Open or close the water shutoff valve (Phyn Plus only)
AI agents invoke shutoff_valve to trigger actions in Home Controller. What it does depends on the arguments the agent supplies, and its effects often reach beyond the immediate call — builds kicked off, notifications sent, workflows started.
This tool directly actuates a physical water shutoff valve in the real world. Closing the valve cuts off water supply to the entire property (high blast radius), and opening it could flood a property if done at the wrong time.

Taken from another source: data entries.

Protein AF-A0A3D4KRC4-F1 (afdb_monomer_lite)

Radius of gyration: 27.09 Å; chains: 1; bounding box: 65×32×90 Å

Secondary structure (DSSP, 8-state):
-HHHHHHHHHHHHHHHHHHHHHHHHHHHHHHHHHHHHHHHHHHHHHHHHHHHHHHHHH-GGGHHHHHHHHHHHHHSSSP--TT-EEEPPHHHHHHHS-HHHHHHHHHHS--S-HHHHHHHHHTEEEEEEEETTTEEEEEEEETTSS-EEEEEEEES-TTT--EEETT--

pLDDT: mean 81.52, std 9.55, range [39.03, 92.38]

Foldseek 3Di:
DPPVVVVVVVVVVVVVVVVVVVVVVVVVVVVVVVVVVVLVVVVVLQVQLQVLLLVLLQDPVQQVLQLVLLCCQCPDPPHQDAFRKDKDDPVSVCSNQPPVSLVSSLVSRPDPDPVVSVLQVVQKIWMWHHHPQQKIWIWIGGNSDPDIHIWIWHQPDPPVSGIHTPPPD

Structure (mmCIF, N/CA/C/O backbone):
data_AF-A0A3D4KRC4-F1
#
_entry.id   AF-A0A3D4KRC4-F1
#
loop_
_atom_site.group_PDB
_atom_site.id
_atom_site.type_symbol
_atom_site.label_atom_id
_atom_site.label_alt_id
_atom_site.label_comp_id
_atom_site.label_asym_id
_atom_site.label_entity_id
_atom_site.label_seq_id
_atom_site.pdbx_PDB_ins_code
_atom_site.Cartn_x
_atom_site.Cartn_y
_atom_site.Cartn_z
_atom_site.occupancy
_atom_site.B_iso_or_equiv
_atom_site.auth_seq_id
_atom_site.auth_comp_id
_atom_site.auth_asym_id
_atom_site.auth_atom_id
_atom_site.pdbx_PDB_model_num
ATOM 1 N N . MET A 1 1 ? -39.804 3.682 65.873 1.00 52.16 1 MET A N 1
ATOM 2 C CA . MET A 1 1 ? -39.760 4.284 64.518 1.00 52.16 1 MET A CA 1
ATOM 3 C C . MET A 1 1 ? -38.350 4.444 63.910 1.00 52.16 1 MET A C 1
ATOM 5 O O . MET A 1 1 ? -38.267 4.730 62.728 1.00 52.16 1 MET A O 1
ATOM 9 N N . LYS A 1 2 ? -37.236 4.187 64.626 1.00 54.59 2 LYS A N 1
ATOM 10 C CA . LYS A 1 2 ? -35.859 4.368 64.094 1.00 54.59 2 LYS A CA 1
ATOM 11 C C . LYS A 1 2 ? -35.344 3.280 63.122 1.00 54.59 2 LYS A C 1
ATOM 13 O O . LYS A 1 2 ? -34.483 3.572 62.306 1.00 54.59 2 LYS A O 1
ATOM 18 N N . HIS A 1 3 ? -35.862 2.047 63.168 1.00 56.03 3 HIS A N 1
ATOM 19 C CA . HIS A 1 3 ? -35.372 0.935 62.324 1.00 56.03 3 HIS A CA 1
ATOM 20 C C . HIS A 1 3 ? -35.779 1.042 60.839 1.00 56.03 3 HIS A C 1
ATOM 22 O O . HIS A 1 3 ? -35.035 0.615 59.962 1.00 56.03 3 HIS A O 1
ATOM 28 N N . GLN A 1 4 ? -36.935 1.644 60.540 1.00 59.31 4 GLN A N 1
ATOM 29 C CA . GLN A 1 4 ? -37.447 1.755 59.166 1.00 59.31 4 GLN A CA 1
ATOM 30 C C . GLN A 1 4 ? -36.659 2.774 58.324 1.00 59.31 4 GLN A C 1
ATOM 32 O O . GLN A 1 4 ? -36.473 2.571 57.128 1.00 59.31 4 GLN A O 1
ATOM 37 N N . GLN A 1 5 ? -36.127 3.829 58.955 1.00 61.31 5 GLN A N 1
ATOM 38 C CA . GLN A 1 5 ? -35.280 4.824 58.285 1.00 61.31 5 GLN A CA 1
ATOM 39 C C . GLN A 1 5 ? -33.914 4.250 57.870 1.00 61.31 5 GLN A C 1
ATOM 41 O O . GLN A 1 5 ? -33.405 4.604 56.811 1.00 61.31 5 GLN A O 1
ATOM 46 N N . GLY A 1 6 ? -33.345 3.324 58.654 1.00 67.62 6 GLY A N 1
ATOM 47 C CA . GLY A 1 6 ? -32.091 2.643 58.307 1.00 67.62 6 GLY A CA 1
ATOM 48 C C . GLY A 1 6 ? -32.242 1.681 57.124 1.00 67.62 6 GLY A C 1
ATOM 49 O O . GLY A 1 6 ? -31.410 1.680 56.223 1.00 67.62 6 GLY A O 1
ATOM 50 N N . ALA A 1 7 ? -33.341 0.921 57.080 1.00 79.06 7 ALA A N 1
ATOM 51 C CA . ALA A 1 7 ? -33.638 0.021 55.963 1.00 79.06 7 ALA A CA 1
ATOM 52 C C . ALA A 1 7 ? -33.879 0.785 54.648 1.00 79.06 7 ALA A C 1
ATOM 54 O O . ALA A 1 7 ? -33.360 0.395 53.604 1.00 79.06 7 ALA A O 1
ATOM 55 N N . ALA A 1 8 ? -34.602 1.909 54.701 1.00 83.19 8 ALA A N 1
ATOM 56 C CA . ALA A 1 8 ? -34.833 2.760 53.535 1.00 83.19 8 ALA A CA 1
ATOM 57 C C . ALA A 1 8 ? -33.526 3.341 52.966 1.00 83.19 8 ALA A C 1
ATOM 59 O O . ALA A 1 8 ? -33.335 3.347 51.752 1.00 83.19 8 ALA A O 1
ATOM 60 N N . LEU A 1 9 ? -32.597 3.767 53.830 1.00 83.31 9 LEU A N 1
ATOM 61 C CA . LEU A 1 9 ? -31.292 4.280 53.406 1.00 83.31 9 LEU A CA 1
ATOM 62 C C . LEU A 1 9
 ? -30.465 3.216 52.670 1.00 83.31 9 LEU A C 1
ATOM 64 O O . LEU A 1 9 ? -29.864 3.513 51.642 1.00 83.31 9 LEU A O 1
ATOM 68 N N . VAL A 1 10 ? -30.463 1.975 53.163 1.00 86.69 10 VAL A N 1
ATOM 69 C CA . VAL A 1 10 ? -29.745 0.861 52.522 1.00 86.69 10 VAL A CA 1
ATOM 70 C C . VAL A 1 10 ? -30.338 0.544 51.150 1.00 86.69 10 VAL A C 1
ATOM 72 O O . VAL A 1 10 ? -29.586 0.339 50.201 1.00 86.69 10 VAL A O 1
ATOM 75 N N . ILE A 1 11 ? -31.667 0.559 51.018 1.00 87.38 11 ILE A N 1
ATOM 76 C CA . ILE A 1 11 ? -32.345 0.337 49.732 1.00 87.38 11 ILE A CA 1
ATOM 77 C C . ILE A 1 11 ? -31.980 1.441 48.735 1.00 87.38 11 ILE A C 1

From the tool's definition 'Open or close the water shutoff valve' — triggers a physical actuation of a real-world valve that controls water flow to the premises
Attacks that exploit this kind of access
Open or close the water shutoff valve (Phyn Plus only). It is categorised as a Execute tool in the Home Controller MCP Server, which means it can trigger actions or run processes. Use rate limits and argument validation.

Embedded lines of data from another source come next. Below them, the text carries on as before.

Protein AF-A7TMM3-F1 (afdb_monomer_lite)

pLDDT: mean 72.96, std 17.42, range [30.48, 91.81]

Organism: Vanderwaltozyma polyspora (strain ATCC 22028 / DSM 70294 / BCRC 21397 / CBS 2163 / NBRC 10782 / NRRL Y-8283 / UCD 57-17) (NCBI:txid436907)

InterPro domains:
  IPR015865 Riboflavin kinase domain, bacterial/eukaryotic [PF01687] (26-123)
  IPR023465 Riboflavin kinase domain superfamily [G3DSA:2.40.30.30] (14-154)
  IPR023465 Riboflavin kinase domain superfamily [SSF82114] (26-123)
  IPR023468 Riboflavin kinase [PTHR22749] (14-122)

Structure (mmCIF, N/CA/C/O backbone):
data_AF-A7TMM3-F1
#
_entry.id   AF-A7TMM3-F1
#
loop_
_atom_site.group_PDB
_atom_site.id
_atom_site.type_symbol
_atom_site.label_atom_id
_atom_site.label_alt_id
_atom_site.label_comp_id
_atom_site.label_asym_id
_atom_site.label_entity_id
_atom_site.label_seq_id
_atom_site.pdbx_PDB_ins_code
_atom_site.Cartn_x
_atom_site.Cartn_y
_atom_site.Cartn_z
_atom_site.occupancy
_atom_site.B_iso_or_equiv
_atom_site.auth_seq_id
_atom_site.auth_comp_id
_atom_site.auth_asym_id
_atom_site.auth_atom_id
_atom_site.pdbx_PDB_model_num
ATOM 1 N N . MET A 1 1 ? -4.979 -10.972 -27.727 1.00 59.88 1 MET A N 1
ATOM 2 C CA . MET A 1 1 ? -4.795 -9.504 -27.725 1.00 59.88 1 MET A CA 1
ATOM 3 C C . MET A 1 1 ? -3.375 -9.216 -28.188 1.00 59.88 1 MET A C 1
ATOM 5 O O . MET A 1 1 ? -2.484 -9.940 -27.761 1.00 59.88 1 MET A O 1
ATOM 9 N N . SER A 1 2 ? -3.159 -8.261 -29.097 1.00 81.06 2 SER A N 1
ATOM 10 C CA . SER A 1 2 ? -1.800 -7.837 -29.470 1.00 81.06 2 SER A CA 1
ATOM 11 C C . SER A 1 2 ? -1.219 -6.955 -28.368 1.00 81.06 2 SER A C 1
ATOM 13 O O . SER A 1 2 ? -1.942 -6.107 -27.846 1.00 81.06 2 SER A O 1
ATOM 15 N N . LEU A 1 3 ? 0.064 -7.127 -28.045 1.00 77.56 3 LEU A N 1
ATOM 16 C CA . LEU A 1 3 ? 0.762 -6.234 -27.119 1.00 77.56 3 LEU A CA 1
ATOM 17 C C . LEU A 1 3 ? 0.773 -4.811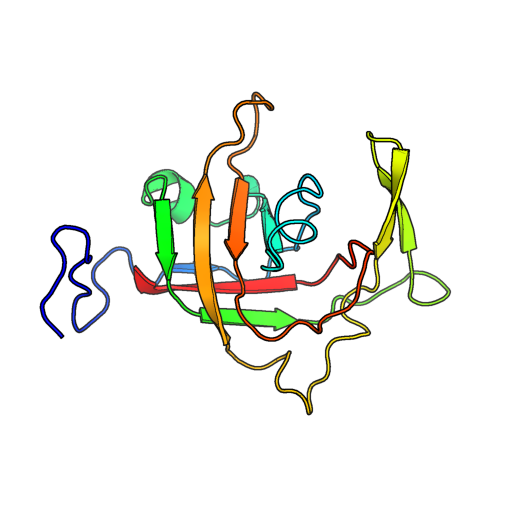 -27.682 1.00 77.56 3 LEU A C 1
ATOM 19 O O . LEU A 1 3 ? 1.078 -4.598 -28.859 1.00 77.56 3 LEU A O 1
ATOM 23 N N . ARG A 1 4 ? 0.432 -3.841 -26.840 1.00 82.81 4 ARG A N 1
ATOM 24 C CA . ARG A 1 4 ? 0.634 -2.421 -27.121 1.00 82.81 4 ARG A CA 1
ATOM 25 C C . ARG A 1 4 ? 2.110 -2.096 -26.934 1.00 82.81 4 ARG A C 1
ATOM 27 O O . ARG A 1 4 ? 2.806 -2.732 -26.151 1.00 82.81 4 ARG A O 1
ATOM 34 N N . THR A 1 5 ? 2.571 -1.037 -27.585 1.00 80.56 5 THR A N 1
ATOM 35 C CA . THR A 1 5 ? 3.939 -0.517 -27.414 1.00 80.56 5 THR A CA 1
ATOM 36 C C . THR A 1 5 ? 4.265 -0.114 -25.973 1.00 80.56 5 THR A C 1
ATOM 38 O O . THR A 1 5 ? 5.435 -0.037 -25.618 1.00 80.56 5 THR A O 1
ATOM 41 N N . VAL A 1 6 ? 3.240 0.138 -25.155 1.00 78.94 6 VAL A N 1
ATOM 42 C CA . VAL A 1 6 ? 3.354 0.536 -23.744 1.00 78.94 6 VAL A CA 1
ATOM 43 C C . VAL A 1 6 ? 3.187 -0.622 -22.759 1.00 78.94 6 VAL A C 1
ATOM 45 O O . VAL A 1 6 ? 3.268 -0.400 -21.554 1.00 78.94 6 VAL A O 1
ATOM 48 N N . ASP A 1 7 ? 2.912 -1.840 -23.233 1.00 81.25 7 ASP A N 1
ATOM 49 C CA . ASP A 1 7 ? 2.741 -2.977 -22.333 1.00 81.25 7 ASP A CA 1
ATOM 50 C C . ASP A 1 7 ? 4.110 -3.410 -21.790 1.00 81.25 7 ASP A C 1
ATOM 52 O O . ASP A 1 7 ? 5.016 -3.774 -22.542 1.00 81.25 7 ASP A O 1
ATOM 56 N N . ALA A 1 8 ? 4.258 -3.380 -20.465 1.00 77.75 8 ALA A N 1
ATOM 57 C CA . ALA A 1 8 ? 5.446 -3.896 -19.803 1.00 77.75 8 ALA A CA 1
ATOM 58 C C . ALA A 1 8 ? 5.477 -5.430 -19.900 1.00 77.75 8 ALA A C 1
ATOM 60 O O . ALA A 1 8 ? 4.488 -6.107 -19.607 1.00 77.75 8 ALA A O 1
ATOM 61 N N . ILE A 1 9 ? 6.624 -5.993 -20.288 1.00 83.38 9 ILE A N 1
ATOM 62 C CA . ILE A 1 9 ? 6.824 -7.445 -20.287 1.00 83.38 9 ILE A CA 1
ATOM 63 C C . ILE A 1 9 ? 7.069 -7.885 -18.845 1.00 83.38 9 ILE A C 1
ATOM 65 O O . ILE A 1 9 ? 8.143 -7.655 -18.294 1.00 83.38 9 ILE A O 1
ATOM 69 N N . ILE A 1 10 ? 6.075 -8.539 -18.250 1.00 84.31 10 ILE A N 1
ATOM 70 C CA . ILE A 1 10 ? 6.190 -9.107 -16.907 1.00 84.31 10 ILE A CA 1
ATOM 71 C C . ILE A 1 10 ? 6.935 -10.452 -17.002 1.00 84.31 10 ILE A C 1
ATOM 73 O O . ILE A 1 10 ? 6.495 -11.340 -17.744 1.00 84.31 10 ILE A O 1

Register the Home Controller MCP server in PolicyLayer and add a rule for shutoff_valve: allow, deny, rate-limit, or require approval. Point your MCP client at the PolicyLayer proxy URL and the rule is enforced on every call, before it reaches Home Controller. Nothing to install.
shutoff_valve is a Execute tool with high risk. Execute tools should be rate-limited and have argument validation enabled.
Yes. Add a rate_limit block to the shutoff_valve rule in your PolicyLayer policy. For example, setting max: 10 and window: 60 limits the tool to 10 calls per minute. Rate limits are tracked per agent session and reset automatically.
Set action: deny in the PolicyLayer policy for shutoff_valve. The AI agent will receive a policy violation error and cannot call the tool. You can also include a reason field to explain why the tool is blocked.
shutoff_valve is provided by the Home Controller MCP server (winsthuang/home-controller). PolicyLayer sits as a proxy in front of this server to enforce policies before tool calls reach the server.
Every MCP server has a record like this.
Type a name, get the same breakdown: verified identity, auth posture, risk grade, capabilities, recommended policy.